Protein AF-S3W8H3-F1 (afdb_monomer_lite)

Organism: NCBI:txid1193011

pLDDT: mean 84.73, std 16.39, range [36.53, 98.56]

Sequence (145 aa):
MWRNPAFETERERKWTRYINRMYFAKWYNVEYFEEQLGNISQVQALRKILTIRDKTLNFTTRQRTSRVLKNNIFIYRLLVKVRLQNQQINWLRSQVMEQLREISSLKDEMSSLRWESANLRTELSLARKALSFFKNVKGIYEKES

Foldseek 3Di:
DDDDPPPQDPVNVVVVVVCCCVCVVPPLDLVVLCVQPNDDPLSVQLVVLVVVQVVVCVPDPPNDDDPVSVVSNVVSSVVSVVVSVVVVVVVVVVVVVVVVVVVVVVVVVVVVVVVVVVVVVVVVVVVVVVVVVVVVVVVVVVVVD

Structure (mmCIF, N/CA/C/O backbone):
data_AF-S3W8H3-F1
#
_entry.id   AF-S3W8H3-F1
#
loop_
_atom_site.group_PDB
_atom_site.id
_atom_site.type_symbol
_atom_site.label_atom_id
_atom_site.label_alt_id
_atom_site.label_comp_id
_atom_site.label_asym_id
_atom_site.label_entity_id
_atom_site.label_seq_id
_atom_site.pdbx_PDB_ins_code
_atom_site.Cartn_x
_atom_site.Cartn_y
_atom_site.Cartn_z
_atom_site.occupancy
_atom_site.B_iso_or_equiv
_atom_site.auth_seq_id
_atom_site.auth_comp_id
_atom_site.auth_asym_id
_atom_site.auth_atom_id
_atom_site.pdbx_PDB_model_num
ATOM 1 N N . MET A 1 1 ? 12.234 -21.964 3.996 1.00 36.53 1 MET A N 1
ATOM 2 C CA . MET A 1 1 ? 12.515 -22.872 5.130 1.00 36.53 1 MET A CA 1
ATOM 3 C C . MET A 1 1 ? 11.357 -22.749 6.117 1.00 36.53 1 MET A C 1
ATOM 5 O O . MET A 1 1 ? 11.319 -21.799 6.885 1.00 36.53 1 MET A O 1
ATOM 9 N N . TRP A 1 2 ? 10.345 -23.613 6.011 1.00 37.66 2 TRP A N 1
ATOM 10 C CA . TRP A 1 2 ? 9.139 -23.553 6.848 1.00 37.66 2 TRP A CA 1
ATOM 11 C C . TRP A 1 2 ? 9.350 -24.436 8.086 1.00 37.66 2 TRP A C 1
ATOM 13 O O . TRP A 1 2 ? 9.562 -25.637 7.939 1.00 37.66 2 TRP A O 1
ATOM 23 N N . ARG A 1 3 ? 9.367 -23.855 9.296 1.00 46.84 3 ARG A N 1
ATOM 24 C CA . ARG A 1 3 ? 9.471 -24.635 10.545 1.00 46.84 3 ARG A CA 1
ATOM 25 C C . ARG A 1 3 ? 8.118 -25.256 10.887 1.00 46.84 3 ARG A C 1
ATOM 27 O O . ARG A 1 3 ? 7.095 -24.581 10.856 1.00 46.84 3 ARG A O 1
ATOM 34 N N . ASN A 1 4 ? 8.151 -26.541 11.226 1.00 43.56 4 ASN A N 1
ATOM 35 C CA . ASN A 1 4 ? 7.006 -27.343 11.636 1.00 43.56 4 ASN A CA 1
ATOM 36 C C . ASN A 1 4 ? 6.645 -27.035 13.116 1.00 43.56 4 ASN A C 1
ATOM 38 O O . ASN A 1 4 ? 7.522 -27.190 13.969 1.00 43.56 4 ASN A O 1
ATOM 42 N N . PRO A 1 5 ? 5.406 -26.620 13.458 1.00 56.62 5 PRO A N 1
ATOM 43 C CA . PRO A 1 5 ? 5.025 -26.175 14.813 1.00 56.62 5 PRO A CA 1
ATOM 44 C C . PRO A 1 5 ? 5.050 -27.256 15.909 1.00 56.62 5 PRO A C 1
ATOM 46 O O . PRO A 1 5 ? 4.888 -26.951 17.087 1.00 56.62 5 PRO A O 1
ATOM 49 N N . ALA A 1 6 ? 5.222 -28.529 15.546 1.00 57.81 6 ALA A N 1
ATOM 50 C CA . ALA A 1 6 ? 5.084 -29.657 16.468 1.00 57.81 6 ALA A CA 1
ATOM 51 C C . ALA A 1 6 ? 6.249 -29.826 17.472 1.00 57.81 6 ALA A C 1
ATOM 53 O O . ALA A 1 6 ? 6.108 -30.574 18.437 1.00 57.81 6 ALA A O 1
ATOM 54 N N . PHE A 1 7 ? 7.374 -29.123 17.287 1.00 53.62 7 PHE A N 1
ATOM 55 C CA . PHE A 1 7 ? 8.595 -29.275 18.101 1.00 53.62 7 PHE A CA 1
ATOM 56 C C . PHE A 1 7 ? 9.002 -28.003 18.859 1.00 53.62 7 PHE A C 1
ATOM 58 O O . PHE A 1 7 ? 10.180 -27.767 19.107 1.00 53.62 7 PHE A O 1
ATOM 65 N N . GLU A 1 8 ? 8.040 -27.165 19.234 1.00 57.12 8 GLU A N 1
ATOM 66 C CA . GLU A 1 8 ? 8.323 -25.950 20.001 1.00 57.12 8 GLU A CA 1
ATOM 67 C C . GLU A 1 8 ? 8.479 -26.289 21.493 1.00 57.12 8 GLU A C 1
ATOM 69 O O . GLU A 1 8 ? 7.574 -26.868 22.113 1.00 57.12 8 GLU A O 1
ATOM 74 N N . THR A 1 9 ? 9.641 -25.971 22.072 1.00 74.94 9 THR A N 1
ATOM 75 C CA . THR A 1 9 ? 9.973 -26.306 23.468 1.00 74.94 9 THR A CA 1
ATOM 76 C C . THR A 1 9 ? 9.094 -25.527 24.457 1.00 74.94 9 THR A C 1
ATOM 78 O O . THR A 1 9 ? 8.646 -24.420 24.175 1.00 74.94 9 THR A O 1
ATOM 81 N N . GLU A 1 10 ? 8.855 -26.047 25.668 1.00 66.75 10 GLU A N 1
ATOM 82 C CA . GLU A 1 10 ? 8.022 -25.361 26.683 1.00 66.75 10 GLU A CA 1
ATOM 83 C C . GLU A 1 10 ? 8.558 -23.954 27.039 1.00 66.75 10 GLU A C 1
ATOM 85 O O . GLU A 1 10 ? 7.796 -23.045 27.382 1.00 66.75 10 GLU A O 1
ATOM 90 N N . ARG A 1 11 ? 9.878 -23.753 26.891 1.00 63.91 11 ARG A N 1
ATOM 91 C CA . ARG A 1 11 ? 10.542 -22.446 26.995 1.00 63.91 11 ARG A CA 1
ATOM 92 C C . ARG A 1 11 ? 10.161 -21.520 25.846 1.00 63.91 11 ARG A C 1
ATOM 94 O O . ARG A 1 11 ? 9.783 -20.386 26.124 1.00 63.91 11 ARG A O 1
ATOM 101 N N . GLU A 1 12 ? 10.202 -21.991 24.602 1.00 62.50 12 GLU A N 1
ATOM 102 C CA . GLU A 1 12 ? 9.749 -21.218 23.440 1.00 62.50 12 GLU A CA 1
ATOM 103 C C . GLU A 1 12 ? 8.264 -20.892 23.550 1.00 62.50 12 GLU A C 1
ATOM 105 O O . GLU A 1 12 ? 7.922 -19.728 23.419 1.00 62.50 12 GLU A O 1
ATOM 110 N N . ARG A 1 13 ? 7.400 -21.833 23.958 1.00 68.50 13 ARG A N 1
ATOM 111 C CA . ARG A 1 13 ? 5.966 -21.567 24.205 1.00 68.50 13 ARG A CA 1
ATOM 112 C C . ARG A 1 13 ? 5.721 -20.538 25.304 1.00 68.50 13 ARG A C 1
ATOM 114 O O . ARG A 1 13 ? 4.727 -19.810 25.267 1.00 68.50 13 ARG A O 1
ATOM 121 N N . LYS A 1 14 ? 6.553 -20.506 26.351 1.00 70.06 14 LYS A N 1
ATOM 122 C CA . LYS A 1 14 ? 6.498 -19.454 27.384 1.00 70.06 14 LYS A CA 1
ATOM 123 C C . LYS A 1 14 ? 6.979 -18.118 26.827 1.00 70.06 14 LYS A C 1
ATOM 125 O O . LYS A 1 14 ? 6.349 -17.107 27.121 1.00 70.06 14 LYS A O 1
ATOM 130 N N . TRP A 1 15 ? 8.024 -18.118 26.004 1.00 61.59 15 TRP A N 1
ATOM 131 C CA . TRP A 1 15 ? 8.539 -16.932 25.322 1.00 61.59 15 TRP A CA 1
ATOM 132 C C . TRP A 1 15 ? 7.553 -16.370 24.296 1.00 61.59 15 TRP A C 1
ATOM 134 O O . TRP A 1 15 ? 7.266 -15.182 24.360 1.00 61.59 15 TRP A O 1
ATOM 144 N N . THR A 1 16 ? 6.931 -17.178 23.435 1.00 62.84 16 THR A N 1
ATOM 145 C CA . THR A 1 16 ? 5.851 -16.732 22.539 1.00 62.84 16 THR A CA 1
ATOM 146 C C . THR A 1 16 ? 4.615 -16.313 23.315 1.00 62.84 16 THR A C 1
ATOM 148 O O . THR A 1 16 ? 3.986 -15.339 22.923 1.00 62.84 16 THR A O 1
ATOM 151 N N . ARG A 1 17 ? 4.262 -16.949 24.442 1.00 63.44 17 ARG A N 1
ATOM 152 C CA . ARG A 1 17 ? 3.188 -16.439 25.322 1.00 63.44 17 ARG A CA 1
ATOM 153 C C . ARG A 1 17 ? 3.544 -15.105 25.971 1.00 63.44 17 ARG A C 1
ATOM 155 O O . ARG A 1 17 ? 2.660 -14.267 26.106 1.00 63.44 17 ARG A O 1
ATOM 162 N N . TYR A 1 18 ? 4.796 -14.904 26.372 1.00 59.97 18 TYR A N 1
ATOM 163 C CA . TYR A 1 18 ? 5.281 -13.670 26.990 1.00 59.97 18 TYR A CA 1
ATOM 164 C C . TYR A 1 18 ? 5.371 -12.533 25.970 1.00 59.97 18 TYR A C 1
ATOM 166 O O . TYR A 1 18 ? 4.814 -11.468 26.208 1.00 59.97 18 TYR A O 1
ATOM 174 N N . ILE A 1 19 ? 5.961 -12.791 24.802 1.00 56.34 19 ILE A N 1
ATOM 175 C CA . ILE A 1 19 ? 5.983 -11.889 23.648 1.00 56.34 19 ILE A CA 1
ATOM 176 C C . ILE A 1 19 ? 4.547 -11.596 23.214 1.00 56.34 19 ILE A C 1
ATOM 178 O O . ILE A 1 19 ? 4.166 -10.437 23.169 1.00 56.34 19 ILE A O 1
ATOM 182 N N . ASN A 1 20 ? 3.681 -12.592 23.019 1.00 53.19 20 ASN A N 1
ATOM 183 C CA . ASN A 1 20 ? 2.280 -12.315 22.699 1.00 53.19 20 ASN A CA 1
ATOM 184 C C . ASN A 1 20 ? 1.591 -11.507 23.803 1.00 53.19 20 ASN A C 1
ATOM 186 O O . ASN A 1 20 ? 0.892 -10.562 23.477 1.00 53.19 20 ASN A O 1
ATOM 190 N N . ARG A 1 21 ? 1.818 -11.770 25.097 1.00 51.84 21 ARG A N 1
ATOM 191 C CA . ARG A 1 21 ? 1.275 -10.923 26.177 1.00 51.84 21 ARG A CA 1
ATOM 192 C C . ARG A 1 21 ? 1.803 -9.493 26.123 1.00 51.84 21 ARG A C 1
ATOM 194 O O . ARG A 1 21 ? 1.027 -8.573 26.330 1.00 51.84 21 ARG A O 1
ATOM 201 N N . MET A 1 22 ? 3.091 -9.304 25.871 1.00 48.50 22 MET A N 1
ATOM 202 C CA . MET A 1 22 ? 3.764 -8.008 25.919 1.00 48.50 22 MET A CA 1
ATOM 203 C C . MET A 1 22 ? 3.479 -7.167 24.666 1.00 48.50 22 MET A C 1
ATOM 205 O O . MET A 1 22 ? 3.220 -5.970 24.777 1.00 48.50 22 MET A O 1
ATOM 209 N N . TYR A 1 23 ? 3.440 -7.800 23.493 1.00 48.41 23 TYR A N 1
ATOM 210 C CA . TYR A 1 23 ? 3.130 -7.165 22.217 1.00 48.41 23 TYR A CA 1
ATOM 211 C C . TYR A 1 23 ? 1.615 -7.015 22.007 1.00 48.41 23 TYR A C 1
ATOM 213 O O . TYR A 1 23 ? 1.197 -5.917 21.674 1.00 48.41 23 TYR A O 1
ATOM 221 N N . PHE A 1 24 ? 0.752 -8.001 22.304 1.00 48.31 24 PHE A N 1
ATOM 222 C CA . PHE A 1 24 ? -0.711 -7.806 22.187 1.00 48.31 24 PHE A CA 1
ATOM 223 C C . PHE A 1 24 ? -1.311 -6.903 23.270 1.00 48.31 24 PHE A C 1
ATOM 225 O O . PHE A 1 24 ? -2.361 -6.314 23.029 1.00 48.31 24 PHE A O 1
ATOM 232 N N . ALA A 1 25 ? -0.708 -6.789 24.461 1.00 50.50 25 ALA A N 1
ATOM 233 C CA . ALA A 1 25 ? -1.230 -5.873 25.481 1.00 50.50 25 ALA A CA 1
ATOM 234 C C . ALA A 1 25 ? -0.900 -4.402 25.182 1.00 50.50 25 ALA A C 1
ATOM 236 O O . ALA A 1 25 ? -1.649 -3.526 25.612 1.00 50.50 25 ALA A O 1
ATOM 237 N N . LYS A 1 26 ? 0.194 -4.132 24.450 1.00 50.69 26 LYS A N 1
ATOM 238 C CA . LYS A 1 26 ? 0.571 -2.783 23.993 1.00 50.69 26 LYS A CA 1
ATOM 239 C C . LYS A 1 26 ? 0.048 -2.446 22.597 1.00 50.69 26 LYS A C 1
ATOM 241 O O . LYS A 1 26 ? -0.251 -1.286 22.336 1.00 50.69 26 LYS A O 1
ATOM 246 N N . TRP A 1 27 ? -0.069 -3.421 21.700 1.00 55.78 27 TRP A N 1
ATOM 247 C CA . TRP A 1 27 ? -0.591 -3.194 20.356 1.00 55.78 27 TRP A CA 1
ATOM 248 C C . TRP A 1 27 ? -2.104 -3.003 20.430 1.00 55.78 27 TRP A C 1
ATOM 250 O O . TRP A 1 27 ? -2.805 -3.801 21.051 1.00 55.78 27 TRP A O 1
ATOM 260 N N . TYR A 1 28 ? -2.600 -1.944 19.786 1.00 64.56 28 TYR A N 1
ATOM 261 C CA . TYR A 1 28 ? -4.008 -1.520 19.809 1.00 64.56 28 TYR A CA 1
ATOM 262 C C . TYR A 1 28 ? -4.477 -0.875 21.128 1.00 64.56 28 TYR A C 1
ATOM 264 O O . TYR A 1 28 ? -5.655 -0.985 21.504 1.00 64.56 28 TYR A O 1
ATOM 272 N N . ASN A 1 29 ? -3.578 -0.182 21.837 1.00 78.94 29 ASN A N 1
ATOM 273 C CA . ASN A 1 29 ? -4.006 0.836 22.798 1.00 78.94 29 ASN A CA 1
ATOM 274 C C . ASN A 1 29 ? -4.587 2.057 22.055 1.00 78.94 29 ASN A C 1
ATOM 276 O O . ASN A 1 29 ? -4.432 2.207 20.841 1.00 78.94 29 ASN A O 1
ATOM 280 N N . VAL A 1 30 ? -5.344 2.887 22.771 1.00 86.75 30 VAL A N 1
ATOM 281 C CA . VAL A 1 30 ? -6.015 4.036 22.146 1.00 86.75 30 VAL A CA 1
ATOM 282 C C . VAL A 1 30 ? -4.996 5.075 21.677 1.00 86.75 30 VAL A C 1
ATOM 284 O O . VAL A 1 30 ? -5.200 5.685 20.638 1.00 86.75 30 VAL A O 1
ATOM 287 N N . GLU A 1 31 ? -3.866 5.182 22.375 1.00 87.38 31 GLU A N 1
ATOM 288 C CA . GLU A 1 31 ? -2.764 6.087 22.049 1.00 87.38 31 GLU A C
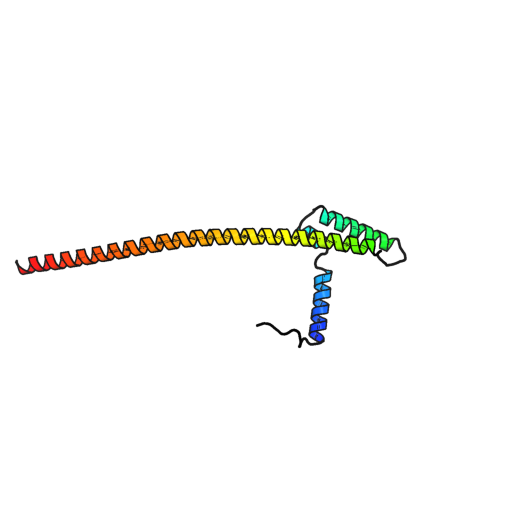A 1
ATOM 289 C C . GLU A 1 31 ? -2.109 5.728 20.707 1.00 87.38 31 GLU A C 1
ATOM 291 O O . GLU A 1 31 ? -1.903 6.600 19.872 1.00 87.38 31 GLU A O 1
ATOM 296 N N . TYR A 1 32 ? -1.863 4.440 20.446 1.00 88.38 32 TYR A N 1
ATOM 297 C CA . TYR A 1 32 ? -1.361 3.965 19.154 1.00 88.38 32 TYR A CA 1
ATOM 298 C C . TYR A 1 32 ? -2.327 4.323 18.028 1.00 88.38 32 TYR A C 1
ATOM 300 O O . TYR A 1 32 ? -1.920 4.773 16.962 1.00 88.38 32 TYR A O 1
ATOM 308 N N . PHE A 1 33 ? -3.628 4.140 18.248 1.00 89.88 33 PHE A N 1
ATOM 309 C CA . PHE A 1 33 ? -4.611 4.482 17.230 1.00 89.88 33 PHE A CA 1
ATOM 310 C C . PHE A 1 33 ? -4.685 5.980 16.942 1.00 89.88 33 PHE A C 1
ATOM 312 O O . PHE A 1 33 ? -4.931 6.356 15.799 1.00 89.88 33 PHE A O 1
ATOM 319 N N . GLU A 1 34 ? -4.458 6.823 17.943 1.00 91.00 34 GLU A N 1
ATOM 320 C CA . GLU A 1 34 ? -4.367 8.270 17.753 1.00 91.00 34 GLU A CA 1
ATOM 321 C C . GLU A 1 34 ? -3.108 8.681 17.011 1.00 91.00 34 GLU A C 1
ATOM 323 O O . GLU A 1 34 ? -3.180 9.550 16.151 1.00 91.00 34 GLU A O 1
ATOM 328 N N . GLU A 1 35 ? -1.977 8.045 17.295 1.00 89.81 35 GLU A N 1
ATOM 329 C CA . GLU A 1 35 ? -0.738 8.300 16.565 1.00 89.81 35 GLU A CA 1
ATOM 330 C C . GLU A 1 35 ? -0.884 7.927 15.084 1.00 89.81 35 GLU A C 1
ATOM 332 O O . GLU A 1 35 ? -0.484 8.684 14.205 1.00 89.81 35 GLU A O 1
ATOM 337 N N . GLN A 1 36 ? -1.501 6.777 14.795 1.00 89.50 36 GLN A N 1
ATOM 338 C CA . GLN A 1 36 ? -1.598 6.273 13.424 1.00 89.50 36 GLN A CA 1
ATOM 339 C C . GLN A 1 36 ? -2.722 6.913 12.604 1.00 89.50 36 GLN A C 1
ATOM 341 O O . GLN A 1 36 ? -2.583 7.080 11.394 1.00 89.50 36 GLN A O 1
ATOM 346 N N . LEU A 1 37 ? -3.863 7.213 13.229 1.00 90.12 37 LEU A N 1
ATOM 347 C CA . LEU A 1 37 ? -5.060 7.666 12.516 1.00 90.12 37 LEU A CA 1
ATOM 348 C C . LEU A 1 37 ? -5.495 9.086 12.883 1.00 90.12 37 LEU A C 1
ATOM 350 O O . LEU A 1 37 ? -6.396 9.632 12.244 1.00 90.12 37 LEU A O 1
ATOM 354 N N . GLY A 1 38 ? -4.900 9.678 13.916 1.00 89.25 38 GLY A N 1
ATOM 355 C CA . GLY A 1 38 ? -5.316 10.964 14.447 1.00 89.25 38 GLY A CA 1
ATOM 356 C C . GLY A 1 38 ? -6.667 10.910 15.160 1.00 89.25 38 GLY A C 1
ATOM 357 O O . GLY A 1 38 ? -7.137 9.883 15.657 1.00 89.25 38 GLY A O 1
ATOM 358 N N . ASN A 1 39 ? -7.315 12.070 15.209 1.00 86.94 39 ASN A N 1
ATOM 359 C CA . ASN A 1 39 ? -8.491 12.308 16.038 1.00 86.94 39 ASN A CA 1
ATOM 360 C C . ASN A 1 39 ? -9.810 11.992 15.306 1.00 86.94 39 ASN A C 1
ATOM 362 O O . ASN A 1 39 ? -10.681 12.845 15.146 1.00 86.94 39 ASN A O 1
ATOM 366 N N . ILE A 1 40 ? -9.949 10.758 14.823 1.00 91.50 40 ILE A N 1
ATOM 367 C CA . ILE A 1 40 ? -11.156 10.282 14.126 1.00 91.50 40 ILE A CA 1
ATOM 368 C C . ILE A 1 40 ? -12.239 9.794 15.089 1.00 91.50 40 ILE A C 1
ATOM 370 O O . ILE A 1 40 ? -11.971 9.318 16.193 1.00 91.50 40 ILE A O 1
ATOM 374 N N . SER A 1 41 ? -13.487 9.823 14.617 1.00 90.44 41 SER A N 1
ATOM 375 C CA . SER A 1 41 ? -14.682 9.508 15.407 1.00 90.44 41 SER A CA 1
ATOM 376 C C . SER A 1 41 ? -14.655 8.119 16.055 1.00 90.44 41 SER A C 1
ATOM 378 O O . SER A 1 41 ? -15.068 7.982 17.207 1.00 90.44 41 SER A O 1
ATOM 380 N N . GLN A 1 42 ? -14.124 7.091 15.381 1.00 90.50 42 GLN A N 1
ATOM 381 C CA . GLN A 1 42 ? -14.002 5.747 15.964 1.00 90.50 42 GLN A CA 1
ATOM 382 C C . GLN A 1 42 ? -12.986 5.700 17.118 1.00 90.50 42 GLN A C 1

▸ GOAL OF THE EXERCISE
The lines above from the one containing "ATOM 310 C C" through the one containing "ATOM 319 N N" are to be set down exactly, and no others.

▸ SOLUTION TO THE EXERCISE
ATOM 310 C C . PHE A 1 33 ? -4.685 5.980 16.942 1.00 89.88 33 PHE A C 1
ATOM 312 O O . PHE A 1 33 ? -4.931 6.356 15.799 1.00 89.88 33 PHE A O 1
ATOM 319 N N . GLU A 1 34 ? -4.458 6.823 17.943 1.00 91.00 34 GLU A N 1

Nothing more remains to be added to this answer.